**Task description**.
Copy out the whole listing exactly as written, leaving the pictures behind.

■ ■ ■ ■ ■ ■ ■

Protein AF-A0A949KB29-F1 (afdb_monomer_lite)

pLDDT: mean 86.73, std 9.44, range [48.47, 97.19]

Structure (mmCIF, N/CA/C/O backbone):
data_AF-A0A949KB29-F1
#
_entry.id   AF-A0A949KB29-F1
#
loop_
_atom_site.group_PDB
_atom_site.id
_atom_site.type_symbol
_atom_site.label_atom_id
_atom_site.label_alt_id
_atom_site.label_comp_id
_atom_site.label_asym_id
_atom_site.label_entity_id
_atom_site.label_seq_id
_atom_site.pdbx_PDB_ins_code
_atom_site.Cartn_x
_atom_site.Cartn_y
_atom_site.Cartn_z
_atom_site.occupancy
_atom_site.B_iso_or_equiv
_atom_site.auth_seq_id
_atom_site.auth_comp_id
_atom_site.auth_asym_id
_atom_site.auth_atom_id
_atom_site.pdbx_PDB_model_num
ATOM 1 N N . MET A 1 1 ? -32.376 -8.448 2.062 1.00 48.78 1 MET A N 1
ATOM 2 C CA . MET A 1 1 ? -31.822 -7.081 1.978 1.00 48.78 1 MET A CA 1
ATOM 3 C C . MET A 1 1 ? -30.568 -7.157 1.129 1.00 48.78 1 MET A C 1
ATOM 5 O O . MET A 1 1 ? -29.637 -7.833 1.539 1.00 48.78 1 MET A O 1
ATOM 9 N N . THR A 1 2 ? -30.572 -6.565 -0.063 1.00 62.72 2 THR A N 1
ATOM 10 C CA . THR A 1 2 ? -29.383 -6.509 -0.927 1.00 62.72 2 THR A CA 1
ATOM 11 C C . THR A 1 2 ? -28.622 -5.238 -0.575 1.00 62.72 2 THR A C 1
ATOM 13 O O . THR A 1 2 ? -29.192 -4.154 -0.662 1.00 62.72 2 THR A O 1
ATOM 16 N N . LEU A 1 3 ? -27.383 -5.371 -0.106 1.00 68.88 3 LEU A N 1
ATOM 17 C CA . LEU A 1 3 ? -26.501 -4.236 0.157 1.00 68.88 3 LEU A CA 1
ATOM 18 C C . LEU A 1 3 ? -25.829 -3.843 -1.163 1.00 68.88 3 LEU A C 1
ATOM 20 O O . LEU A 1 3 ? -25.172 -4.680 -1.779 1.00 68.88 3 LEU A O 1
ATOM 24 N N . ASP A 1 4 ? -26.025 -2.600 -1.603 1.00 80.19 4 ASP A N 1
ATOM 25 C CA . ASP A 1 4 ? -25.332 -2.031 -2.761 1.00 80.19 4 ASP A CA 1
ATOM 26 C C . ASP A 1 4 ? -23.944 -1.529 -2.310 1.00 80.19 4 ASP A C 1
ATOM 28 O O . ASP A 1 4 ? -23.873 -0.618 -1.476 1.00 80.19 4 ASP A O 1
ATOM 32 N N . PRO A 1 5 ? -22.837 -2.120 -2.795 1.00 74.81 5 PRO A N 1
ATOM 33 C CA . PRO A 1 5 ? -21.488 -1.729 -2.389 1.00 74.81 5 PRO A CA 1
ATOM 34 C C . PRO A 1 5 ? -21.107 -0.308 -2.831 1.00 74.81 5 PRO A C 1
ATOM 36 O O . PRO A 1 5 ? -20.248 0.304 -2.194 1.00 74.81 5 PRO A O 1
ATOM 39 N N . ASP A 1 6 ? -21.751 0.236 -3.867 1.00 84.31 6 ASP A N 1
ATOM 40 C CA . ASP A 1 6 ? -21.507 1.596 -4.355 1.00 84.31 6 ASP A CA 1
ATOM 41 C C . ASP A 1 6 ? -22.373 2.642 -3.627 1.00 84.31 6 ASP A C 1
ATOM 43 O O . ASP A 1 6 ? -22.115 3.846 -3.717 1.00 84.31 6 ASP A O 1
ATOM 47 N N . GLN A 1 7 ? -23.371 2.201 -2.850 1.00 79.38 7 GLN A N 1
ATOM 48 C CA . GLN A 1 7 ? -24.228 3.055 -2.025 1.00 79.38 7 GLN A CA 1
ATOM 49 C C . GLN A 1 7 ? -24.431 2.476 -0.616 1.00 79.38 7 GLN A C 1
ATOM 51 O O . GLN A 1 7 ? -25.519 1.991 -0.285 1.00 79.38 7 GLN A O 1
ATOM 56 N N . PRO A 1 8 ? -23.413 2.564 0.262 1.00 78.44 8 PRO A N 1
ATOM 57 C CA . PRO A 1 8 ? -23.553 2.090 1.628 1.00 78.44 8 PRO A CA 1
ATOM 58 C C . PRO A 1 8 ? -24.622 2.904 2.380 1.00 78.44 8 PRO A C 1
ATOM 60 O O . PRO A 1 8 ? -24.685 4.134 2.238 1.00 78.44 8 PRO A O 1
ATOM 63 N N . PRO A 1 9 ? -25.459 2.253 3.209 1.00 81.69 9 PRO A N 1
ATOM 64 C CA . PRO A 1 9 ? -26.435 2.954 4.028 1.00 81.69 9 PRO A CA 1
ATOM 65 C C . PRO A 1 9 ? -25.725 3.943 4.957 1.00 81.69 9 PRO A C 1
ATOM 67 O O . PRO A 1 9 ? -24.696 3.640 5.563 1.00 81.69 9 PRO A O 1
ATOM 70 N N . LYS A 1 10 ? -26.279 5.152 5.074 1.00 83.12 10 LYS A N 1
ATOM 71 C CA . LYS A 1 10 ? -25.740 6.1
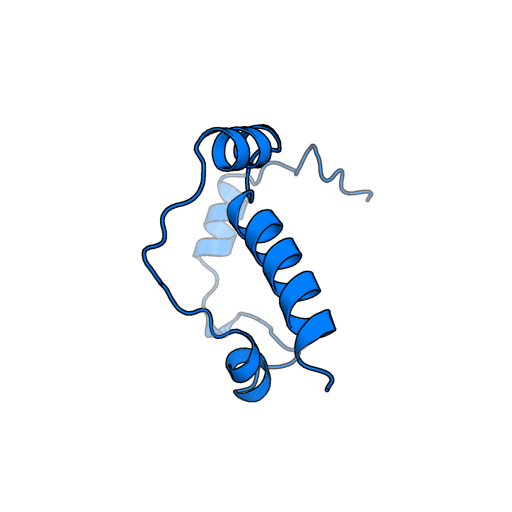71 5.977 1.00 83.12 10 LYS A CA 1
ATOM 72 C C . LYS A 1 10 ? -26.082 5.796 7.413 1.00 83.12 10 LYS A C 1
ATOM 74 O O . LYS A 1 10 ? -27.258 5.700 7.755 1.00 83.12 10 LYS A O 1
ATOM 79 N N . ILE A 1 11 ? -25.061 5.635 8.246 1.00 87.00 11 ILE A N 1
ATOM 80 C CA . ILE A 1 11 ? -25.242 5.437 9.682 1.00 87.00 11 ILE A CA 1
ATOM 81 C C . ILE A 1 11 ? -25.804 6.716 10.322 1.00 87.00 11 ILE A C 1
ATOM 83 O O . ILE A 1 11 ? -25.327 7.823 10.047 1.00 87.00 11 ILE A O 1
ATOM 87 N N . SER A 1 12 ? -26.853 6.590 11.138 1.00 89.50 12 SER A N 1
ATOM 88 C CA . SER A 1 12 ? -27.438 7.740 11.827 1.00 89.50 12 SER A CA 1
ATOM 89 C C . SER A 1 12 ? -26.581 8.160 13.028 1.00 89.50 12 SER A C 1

■ ■ ■ ■ ■ ■ ■

**Answer space**.
Protein AF-A0A949KB29-F1 (afdb_monomer_lite)

pLDDT: mean 86.73, std 9.44, range [48.47, 97.19]

Structure (mmCIF, N/CA/C/O backbone):
data_AF-A0A949KB29-F1
#
_entry.id   AF-A0A949KB29-F1
#
loop_
_atom_site.group_PDB
_atom_site.id
_atom_site.type_symbol
_atom_site.label_atom_id
_atom_site.label_alt_id
_atom_site.label_comp_id
_atom_site.label_asym_id
_atom_site.label_entity_id
_atom_site.label_seq_id
_atom_site.pdbx_PDB_ins_code
_atom_site.Cartn_x
_atom_site.Cartn_y
_atom_site.Cartn_z
_atom_site.occupancy
_atom_site.B_iso_or_equiv
_atom_site.auth_seq_id
_atom_site.auth_comp_id
_atom_site.auth_asym_id
_atom_site.auth_atom_id
_atom_site.pdbx_PDB_model_num
ATOM 1 N N . MET A 1 1 ? -32.376 -8.448 2.062 1.00 48.78 1 MET A N 1
ATOM 2 C CA . MET A 1 1 ? -31.822 -7.081 1.978 1.00 48.78 1 MET A CA 1
ATOM 3 C C . MET A 1 1 ? -30.568 -7.157 1.129 1.00 48.78 1 MET A C 1
ATOM 5 O O . MET A 1 1 ? -29.637 -7.833 1.539 1.00 48.78 1 MET A O 1
ATOM 9 N N . THR A 1 2 ? -30.572 -6.565 -0.063 1.00 62.72 2 THR A N 1
ATOM 10 C CA . THR A 1 2 ? -29.383 -6.509 -0.927 1.00 62.72 2 THR A CA 1
ATOM 11 C C . THR A 1 2 ? -28.622 -5.238 -0.575 1.00 62.72 2 THR A C 1
ATOM 13 O O . THR A 1 2 ? -29.192 -4.154 -0.662 1.00 62.72 2 THR A O 1
ATOM 16 N N . LEU A 1 3 ? -27.383 -5.371 -0.106 1.00 68.88 3 LEU A N 1
ATOM 17 C CA . LEU A 1 3 ? -26.501 -4.236 0.157 1.00 68.88 3 LEU A CA 1
ATOM 18 C C . LEU A 1 3 ? -25.829 -3.843 -1.163 1.00 68.88 3 LEU A C 1
ATOM 20 O O . LEU A 1 3 ? -25.172 -4.680 -1.779 1.00 68.88 3 LEU A O 1
ATOM 24 N N . ASP A 1 4 ? -26.025 -2.600 -1.603 1.00 80.19 4 ASP A N 1
ATOM 25 C CA . ASP A 1 4 ? -25.332 -2.031 -2.761 1.00 80.19 4 ASP A CA 1
ATOM 26 C C . ASP A 1 4 ? -23.944 -1.529 -2.310 1.00 80.19 4 ASP A C 1
ATOM 28 O O . ASP A 1 4 ? -23.873 -0.618 -1.476 1.00 80.19 4 ASP A O 1
ATOM 32 N N . PRO A 1 5 ? -22.837 -2.120 -2.795 1.00 74.81 5 PRO A N 1
ATOM 33 C CA . PRO A 1 5 ? -21.488 -1.729 -2.389 1.00 74.81 5 PRO A CA 1
ATOM 34 C C . PRO A 1 5 ? -21.107 -0.308 -2.831 1.00 74.81 5 PRO A C 1
ATOM 36 O O . PRO A 1 5 ? -20.248 0.304 -2.194 1.00 74.81 5 PRO A O 1
ATOM 39 N N . ASP A 1 6 ? -21.751 0.236 -3.867 1.00 84.31 6 ASP A N 1
ATOM 40 C CA . ASP A 1 6 ? -21.507 1.596 -4.355 1.00 84.31 6 ASP A CA 1
ATOM 41 C C . ASP A 1 6 ? -22.373 2.642 -3.627 1.00 84.31 6 ASP A C 1
ATOM 43 O O . ASP A 1 6 ? -22.115 3.846 -3.717 1.00 84.31 6 ASP A O 1
ATOM 47 N N . GLN A 1 7 ? -23.371 2.201 -2.850 1.00 79.38 7 GLN A N 1
ATOM 48 C CA . GLN A 1 7 ? -24.228 3.055 -2.025 1.00 79.38 7 GLN A CA 1
ATOM 49 C C . GLN A 1 7 ? -24.431 2.476 -0.616 1.00 79.38 7 GLN A C 1
ATOM 51 O O . GLN A 1 7 ? -25.519 1.991 -0.285 1.00 79.38 7 GLN A O 1
ATOM 56 N N . PRO A 1 8 ? -23.413 2.564 0.262 1.00 78.44 8 PRO A N 1
ATOM 57 C CA . PRO A 1 8 ? -23.553 2.090 1.628 1.00 78.44 8 PRO A CA 1
ATOM 58 C C . PRO A 1 8 ? -24.622 2.904 2.380 1.00 78.44 8 PRO A C 1
ATOM 60 O O . PRO A 1 8 ? -24.685 4.134 2.238 1.00 78.44 8 PRO A O 1
ATOM 63 N N . PRO A 1 9 ? -25.459 2.253 3.209 1.00 81.69 9 PRO A N 1
ATOM 64 C CA . PRO A 1 9 ? -26.435 2.954 4.028 1.00 81.69 9 PRO A CA 1
ATOM 65 C C . PRO A 1 9 ? -25.725 3.943 4.957 1.00 81.69 9 PRO A C 1
ATOM 67 O O . PRO A 1 9 ? -24.696 3.640 5.563 1.00 81.69 9 PRO A O 1
ATOM 70 N N . LYS A 1 10 ? -26.279 5.152 5.074 1.00 83.12 10 LYS A N 1
ATOM 71 C CA . LYS A 1 10 ? -25.740 6.1
71 5.977 1.00 83.12 10 LYS A CA 1
ATOM 72 C C . LYS A 1 10 ? -26.082 5.796 7.413 1.00 83.12 10 LYS A C 1
ATOM 74 O O . LYS A 1 10 ? -27.258 5.700 7.755 1.00 83.12 10 LYS A O 1
ATOM 79 N N . ILE A 1 11 ? -25.061 5.635 8.246 1.00 87.00 11 ILE A N 1
ATOM 80 C CA . ILE A 1 11 ? -25.242 5.437 9.682 1.00 87.00 11 ILE A CA 1
ATOM 81 C C . ILE A 1 11 ? -25.804 6.716 10.322 1.00 87.00 11 ILE A C 1
ATOM 83 O O . ILE A 1 11 ? -25.327 7.823 10.047 1.00 87.00 11 ILE A O 1
ATOM 87 N N . SER A 1 12 ? -26.853 6.590 11.138 1.00 89.50 12 SER A N 1
ATOM 88 C CA . SER A 1 12 ? -27.438 7.740 11.827 1.00 89.50 12 SER A CA 1
ATOM 89 C C . SER A 1 12 ? -26.581 8.160 13.028 1.00 89.50 12 SER A C 1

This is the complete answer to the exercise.